RR:C19 Evidence Scale rating by reviewer:
Potentially informative. The main claims made are not strongly justified by the methods and data, but may yield some insight. The results and conclusions of the study may resemble those from the hypothetical ideal study, but there is substantial room for doubt. Decision-makers should consider this evidence only with a thorough understanding of its weaknesses, alongside other evidence and theory. Decision-makers should not consider this actionable, unless the weaknesses are clearly understood and there is other theory and evidence to further support it.

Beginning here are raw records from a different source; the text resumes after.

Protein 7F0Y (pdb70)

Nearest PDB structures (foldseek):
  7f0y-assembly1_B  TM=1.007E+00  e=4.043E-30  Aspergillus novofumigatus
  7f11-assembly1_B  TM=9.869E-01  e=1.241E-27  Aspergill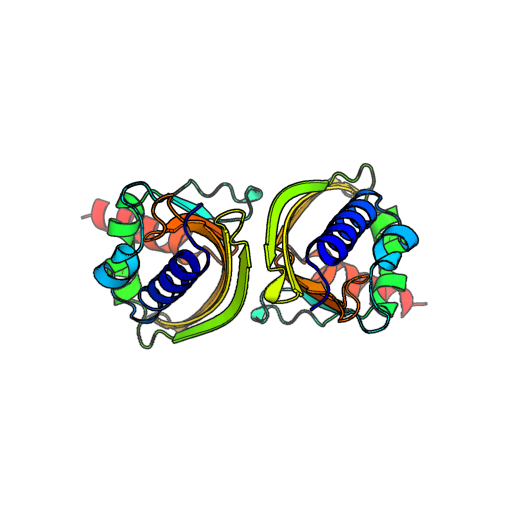us novofumigatus
  7f0o-assembly1_A  TM=8.865E-01  e=5.307E-26  Aspergillus novofumigatus
  7f0z-assembly1_A  TM=9.050E-01  e=1.710E-25  Aspergillus novofumigatus
  7f14-assembly1_B  TM=9.312E-01  e=2.162E-22  Diaporthe longicolla

Solvent-accessible surface area: 14440 Å² total; per-residue (Å²): 115,13,75,49,121,56,1,35,60,7,9,121,113,0,31,112,8,18,48,48,48,67,35,124,30,28,8,55,5,6,10,165,90,1,35,12,50,2,1,38,66,51,54,57,8,101,87,51,52,49,68,50,18,84,168,14,8,61,51,33,21,89,61,15,57,115,29,71,29,78,60,72,8,39,0,27,6,20,114,82,6,24,0,0,0,0,0,40,2,99,2,66,34,109,196,27,111,38,128,13,11,18,0,8,1,1,47,16,27,154,127,0,57,94,0,69,76,2,12,15,12,33,84,8,66,42,29,89,95,64,16,68,140,49,96,132,165,107,82,104,172,114,11,80,46,135,62,0,46,51,9,9,123,113,3,31,101,4,18,47,48,45,68,38,127,30,26,10,54,10,6,10,168,109,1,34,3,35,3,1,36,65,89,66,51,11,98,94,34,59,52,65,66,4,82,120,14,6,65,44,28,22,86,51,13,58,111,28,69,29,89,61,76,6,40,0,26,6,19,114,82,6,29,0,0,0,0,0,37,2,108,6,66,35,105,183,27,129,40,150,13,12,16,0,7,2,1,38,11,25,146,126,0,62,92,0,69,76,6,15,16,14,33,87,13,68,43,21,74,92,47,20,65,138,60,66,138,149,94,85,103,156

Structure (mmCIF, N/CA/C/O backbone):
data_7F0Y
#
_entry.id   7F0Y
#
_cell.length_a   57.574
_cell.length_b   64.633
_cell.length_c   87.037
_cell.angle_alpha   90.000
_cell.angle_beta   90.000
_cell.angle_gamma   90.000
#
_symmetry.space_group_name_H-M   'P 21 21 21'
#
loop_
_entity.id
_entity.type
_entity.pdbx_description
1 polymer NsrQ
2 non-polymer 'methyl 2-[2,6-bis(oxidanyl)phenyl]carbonyl-5-methyl-3-oxidanyl-benzoate'
3 water water
#
loop_
_atom_site.group_PDB
_atom_site.id
_atom_site.type_symbol
_atom_site.label_atom_id
_atom_site.label_alt_id
_atom_site.label_comp_id
_atom_site.label_asym_id
_atom_site.label_entity_id
_atom_site.label_seq_id
_atom_site.pdbx_PDB_ins_code
_atom_site.Cartn_x
_atom_site.Cartn_y
_atom_site.Cartn_z
_atom_site.occupancy
_atom_site.B_iso_or_equiv
_atom_site.auth_seq_id
_atom_site.auth_comp_id
_atom_site.auth_asym_id
_atom_site.auth_atom_id
_atom_site.pdbx_PDB_model_num
ATOM 1 N N . PRO A 1 22 ? -13.53600 7.61000 -15.10200 1.000 38.20000 2 PRO A N 1
ATOM 2 C CA . PRO A 1 22 ? -13.21500 6.30900 -14.50800 1.000 29.93000 2 PRO A CA 1
ATOM 3 C C . PRO A 1 22 ? -13.84900 5.13000 -15.25600 1.000 29.80000 2 PRO A C 1
ATOM 4 O O . PRO A 1 22 ? -14.73300 5.31800 -16.09300 1.000 25.92000 2 PRO A O 1
ATOM 8 N N . ALA A 1 23 ? -13.37300 3.92300 -14.94900 1.000 29.31000 3 ALA A N 1
ATOM 9 C CA . ALA A 1 23 ? -13.90600 2.70300 -15.53400 1.000 25.90000 3 ALA A CA 1
ATOM 10 C C . ALA A 1 23 ? -15.33700 2.45400 -15.04800 1.000 23.77000 3 ALA A C 1
ATOM 11 O O . ALA A 1 23 ? -15.78000 3.05200 -14.06200 1.000 20.32000 3 ALA A O 1
ATOM 13 N N . PRO A 1 24 ? -16.08500 1.57100 -15.71300 1.000 17.08000 4 PRO A N 1
ATOM 14 C CA . PRO A 1 24 ? -17.45100 1.28900 -15.25300 1.000 19.68000 4 PRO A CA 1
ATOM 15 C C . PRO A 1 24 ? -17.47000 0.75100 -13.82800 1.000 20.97000 4 PRO A C 1
ATOM 16 O O . PRO A 1 24 ? -16.52000 0.11000 -13.37500 1.000 17.67000 4 PRO A O 1
ATOM 20 N N . ALA A 1 25 ? -18.58600 1.01000 -13.13100 1.000 18.38000 5 ALA A N 1
ATOM 21 C CA . ALA A 1 25 ? -18.70000 0.62200 -11.72300 1.000 18.77000 5 ALA A CA 1
ATOM 22 C C . ALA A 1 25 ? -18.41300 -0.85900 -11.51600 1.000 19.97000 5 ALA A C 1
ATOM 23 O O . ALA A 1 25 ? -17.75600 -1.24300 -10.53400 1.000 16.83000 5 ALA A O 1
ATOM 25 N N . GLU A 1 26 ? -18.88700 -1.71000 -12.43600 1.000 20.17000 6 GLU A N 1
ATOM 26 C CA . GLU A 1 26 ? -18.74500 -3.14600 -12.23600 1.000 21.09000 6 GLU A CA 1
ATOM 27 C C . GLU A 1 26 ? -17.30000 -3.59800 -12.41800 1.000 17.18000 6 GLU A C 1
ATOM 28 O O . GLU A 1 26 ? -16.88300 -4.56800 -11.77700 1.000 20.91000 6 GLU A O 1
ATOM 34 N N . VAL A 1 27 ? -16.52900 -2.90100 -13.26300 1.000 17.16000 7 VAL A N 1
ATOM 35 C CA . VAL A 1 27 ? -15.10600 -3.19500 -13.42100 1.000 16.90000 7 VAL A CA 1
ATOM 36 C C . VAL A 1 27 ? -14.34600 -2.81200 -12.15200 1.000 18.21000 7 VAL A C 1
ATOM 37 O O . VAL A 1 27 ? -13.54500 -3.59300 -11.62900 1.000 16.71000 7 VAL A O 1
ATOM 41 N N . GLN A 1 28 ? -14.60200 -1.60800 -11.63300 1.000 17.05000 8 GLN A N 1
ATOM 42 C CA . GLN A 1 28 ? -13.97800 -1.19200 -10.37700 1.000 15.43000 8 GLN A CA 1
ATOM 43 C C . GLN A 1 28 ? -14.34900 -2.13300 -9.24800 1.000 18.02000 8 GLN A C 1
ATOM 44 O O . GLN A 1 28 ? -13.51400 -2.45600 -8.38400 1.000 17.46000 8 GLN A O 1
ATOM 50 N N . ALA A 1 29 ? -15.61900 -2.54200 -9.20500 1.000 15.24000 9 ALA A N 1
ATOM 51 C CA . ALA A 1 29 ? -16.09500 -3.36100 -8.10200 1.000 18.35000 9 ALA A CA 1
ATOM 52 C C . ALA A 1 29 ? -15.43500 -4.73100 -8.11500 1.000 19.24000 9 ALA A C 1
ATOM 53 O O . ALA A 1 29 ? -15.18300 -5.30400 -7.05200 1.000 18.51000 9 ALA A O 1
ATOM 55 N N . ALA A 1 30 ? -15.14100 -5.26500 -9.30700 1.000 19.25000 10 ALA A N 1
ATOM 56 C CA . ALA A 1 30 ? -14.40500 -6.52100 -9.38300 1.000 19.84000 10 ALA A CA 1
ATOM 57 C C . ALA A 1 30 ? -13.00500 -6.36000 -8.81500 1.000 19.71000 10 ALA A C 1
ATOM 58 O O . ALA A 1 30 ? -12.51800 -7.23400 -8.08900 1.000 19.38000 10 ALA A O 1
ATOM 60 N N . THR A 1 31 ? -12.35400 -5.23700 -9.13100 1.000 19.66000 11 THR A N 1
ATOM 61 C CA . THR A 1 31 ? -11.02300 -4.96300 -8.60100 1.000 18.38000 11 THR A CA 1
ATOM 62 C C . THR A 1 31 ? -11.05700 -4.78200 -7.09000 1.000 18.44000 11 THR A C 1
ATOM 63 O O . THR A 1 31 ? -10.17400 -5.28300 -6.38200 1.000 17.86000 11 THR A O 1
ATOM 67 N N . LEU A 1 32 ? -12.07600 -4.08300 -6.57900 1.000 17.20000 12 LEU A N 1
ATOM 68 C CA . LEU A 1 32 ? -12.22400 -3.91200 -5.13600 1.000 16.71000 12 LEU A CA 1
ATOM 69 C C . LEU A 1 32 ? -12.36400 -5.25900 -4.43800 1.000 21.37000 12 LEU A C 1
ATOM 70 O O . LEU A 1 32 ? -11.75500 -5.49000 -3.38600 1.000 18.70000 12 LEU A O 1
ATOM 75 N N . GLU A 1 33 ? -13.15900 -6.16000 -5.01700 1.000 18.51000 13 GLU A N 1
ATOM 76 C CA . GLU A 1 33 ? -13.33600 -7.48700 -4.43400 1.000 20.02000 13 GLU A CA 1
ATOM 77 C C . GLU A 1 33 ? -12.04200 -8.28700 -4.48700 1.000 16.90000 13 GLU A C 1
ATOM 78 O O . GLU A 1 33 ? -11.67100 -8.93900 -3.50000 1.000 19.50000 13 GLU A O 1
ATOM 84 N N . LYS A 1 34 ? -11.35000 -8.25500 -5.63100 1.000 22.20000 14 LYS A N 1
ATOM 85 C CA . LYS A 1 34 ? -10.07200 -8.94900 -5.76400 1.000 22.61000 14 LYS A CA 1
ATOM 86 C C . LYS A 1 34 ? -9.04300 -8.40700 -4.77600 1.000 22.86000 14 LYS A C 1
ATOM 87 O O . LYS A 1 34 ? -8.26800 -9.17500 -4.19400 1.000 19.39000 14 LYS A O 1
ATOM 93 N N . PHE A 1 35 ? -9.01800 -7.08500 -4.57500 1.000 18.67000 15 PHE A N 1
ATOM 94 C CA . PHE A 1 35 ? -8.10200 -6.50600 -3.59200 1.000 18.72000 15 PHE A CA 1
ATOM 95 C C . PHE A 1 35 ? -8.34500 -7.07200 -2.19900 1.000 19.16000 15 PHE A C 1
ATOM 96 O O . PHE A 1 35 ? -7.39500 -7.42500 -1.48500 1.000 18.27000 15 PHE A O 1
ATOM 104 N N . ILE A 1 36 ? -9.61100 -7.11000 -1.77500 1.000 18.91000 16 ILE A N 1
ATOM 105 C CA . ILE A 1 36 ? -9.96400 -7.67800 -0.47800 1.000 19.38000 16 ILE A CA 1
ATOM 106 C C . ILE A 1 36 ? -9.58600 -9.14900 -0.42000 1.000 20.28000 16 ILE A C 1
ATOM 107 O O . ILE A 1 36 ? -9.06200 -9.63100 0.59200 1.000 19.71000 16 ILE A O 1
ATOM 112 N N . GLN A 1 37 ? -9.82800 -9.89600 -1.49900 1.000 19.42000 17 GLN A N 1
ATOM 113 C CA . GLN A 1 37 ? -9.51200 -11.31200 -1.37000 1.000 21.74000 17 GLN A CA 1
ATOM 114 C C . GLN A 1 37 ? -8.00600 -11.56000 -1.39500 1.000 18.13000 17 GLN A C 1
ATOM 115 O O . GLN A 1 37 ? -7.53600 -12.51500 -0.76400 1.000 19.97000 17 GLN A O 1
ATOM 121 N N . GLY A 1 38 ? -7.22800 -10.71300 -2.07300 1.000 19.04000 18 GLY A N 1
ATOM 122 C CA . GLY A 1 38 ? -5.78100 -10.87300 -2.02500 1.000 18.79000 18 GLY A CA 1
ATOM 123 C C . GLY A 1 38 ? -5.21600 -10.56500 -0.65000 1.000 23.37000 18 GLY A C 1
ATOM 124 O O . GLY A 1 38 ? -4.26500 -11.20800 -0.19900 1.000 22.27000 18 GLY A O 1
ATOM 125 N N . TRP A 1 39 ? -5.79100 -9.56700 0.02100 1.000 17.51000 19 TRP A N 1
ATOM 126 C CA . TRP A 1 39 ? -5.45800 -9.25100 1.40900 1.000 19.60000 19 TRP A CA 1
ATOM 127 C C . TRP A 1 39 ? -5.82900 -10.39800 2.34000 1.000 21.72000 19 TRP A C 1
ATOM 128 O O . TRP A 1 39 ? -4.99400 -10.87100 3.12700 1.000 21.20000 19 TRP A O 1
ATOM 139 N N . ALA A 1 40 ? -7.09100 -10.84000 2.28200 1.000 19.32000 20 ALA A N 1
ATOM 140 C CA . ALA A 1 40 ? -7.54900 -11.92500 3.14500 1.000 21.42000 20 ALA A CA 1
ATOM 141 C C . ALA A 1 40 ? -6.74200 -13.19600 2.92000 1.000 21.81000 20 ALA A C 1
ATOM 142 O O . ALA A 1 40 ? -6.49100 -13.95400 3.86700 1.000 23.52000 20 ALA A O 1
ATOM 144 N N . GLY A 1 41 ? -6.34500 -13.45400 1.67400 1.000 23.00000 21 GLY A N 1
ATOM 145 C CA . GLY A 1 41 ? -5.53800 -14.62000 1.35300 1.000 22.54000 21 GLY A CA 1
ATOM 146 C C . GLY A 1 41 ? -4.17900 -14.60600 2.00400 1.000 25.26000 21 GLY A C 1
ATOM 147 O O . GLY A 1 41 ? -3.59000 -15.67500 2.20500 1.000 25.56000 21 GLY A O 1
ATOM 148 N N . TRP A 1 42 ? -3.65400 -13.41700 2.30500 1.000 20.72000 22 TRP A N 1
ATOM 149 C CA . TRP A 1 42 ? -2.47200 -13.27200 3.14300 1.000 21.78000 22 TRP A CA 1
ATOM 150 C C . TRP A 1 42 ? -1.26400 -13.98600 2.53600 1.000 27.35000 22 TRP A C 1
ATOM 151 O O . TRP A 1 42 ? -0.51800 -14.69400 3.21600 1.000 25.10000 22 TRP A O 1
ATOM 162 N N . THR A 1 43 ? -1.09600 -13.82700 1.23000 1.000 20.45000 23 THR A N 1
ATOM 163 C CA . THR A 1 43 ? 0.09700 -14.21000 0.50500 1.000 20.42000 23 THR A CA 1
ATOM 164 C C . THR A 1 43 ? 0.66900 -12.98700 -0.19800 1.000 23.72000 23 THR A C 1
ATOM 165 O O . THR A 1 43 ? -0.08600 -12.09800 -0.61800 1.000 21.35000 23 THR A O 1
ATOM 169 N N . PRO A 1 44 ? 1.99400 -12.89200 -0.31100 1.000 22.12000 24 PRO A N 1
ATOM 170 C CA . PRO A 1 44 ? 2.57500 -11.70200 -0.95100 1.000 20.47000 24 PRO A CA 1
ATOM 171 C C . PRO A 1 44 ? 2.14400 -11.54000 -2.40100 1.000 24.74000 24 PRO A C 1
ATOM 172 O O . PRO A 1 44 ? 1.72300 -10.44300 -2.80000 1.000 22.18000 24 PRO A O 1
ATOM 176 N N . ASP A 1 45 ? 2.23000 -12.60800 -3.19900 1.000 24.34000 25 ASP A N 1
ATOM 177 C CA . ASP A 1 45 ? 1.85900 -12.50800 -4.61100 1.000 26.18000 25 ASP A CA 1
ATOM 178 C C . ASP A 1 45 ? 0.37100 -12.23700 -4.78200 1.000 23.04000 25 ASP A C 1
ATOM 179 O O . ASP A 1 45 ? -0.01900 -11.45700 -5.66000 1.000 24.53000 25 ASP A O 1
ATOM 184 N N . GLY A 1 46 ? -0.47100 -12.87800 -3.97000 1.000 22.43000 26 GLY A N 1
ATOM 185 C CA . GLY A 1 46 ? -1.90500 -12.65900 -4.08100 1.000 24.54000 26 GLY A CA 1
ATOM 186 C C . GLY A 1 46 ? -2.29000 -11.22700 -3.76700 1.000 26.62000 26 GLY A C 1
ATOM 187 O O . GLY A 1 46 ? -3.11800 -10.62500 -4.46000 1.000 22.04000 26 GLY A O 1
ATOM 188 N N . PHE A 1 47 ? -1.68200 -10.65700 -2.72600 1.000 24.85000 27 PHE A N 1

***************************************
Review: The authors present a condensed version of a manuscript that outlines the key points of a study that investigated possible blood transcriptomic markers in a group of 60 individuals (48 Long COVID patients, 12 controls). Based on transcriptomic data they performed differential gene expression analysis, followed by group-wise comparisons and multivariable logistic regression. They proposed a 2-gene signature to classify their Long-COVID patients from those without Long-COVID. Moreover, they suggest some mechanistic insight by reporting an association of “viral load status” (a constructed binary label) with the number of comorbidities (it remains unclear though which ones/how many these entail) and the number of vaccine doses (unclear what vaccine was used).
While the overall study is of interest, there is little reference as to how this study fits in with existing literature. Also, important details regarding the analysis methods are missing which limits the interpretation of the results. Most importantly, there is no (external) validation of the proposed signature presented, and all of the available data were used to derive the presented performance metric.
Detailed comments:
The introduction is lacking a brief summary of the current literature on the topic of long COVID biomarkers. The driving hypothesis of the study is not clearly presented.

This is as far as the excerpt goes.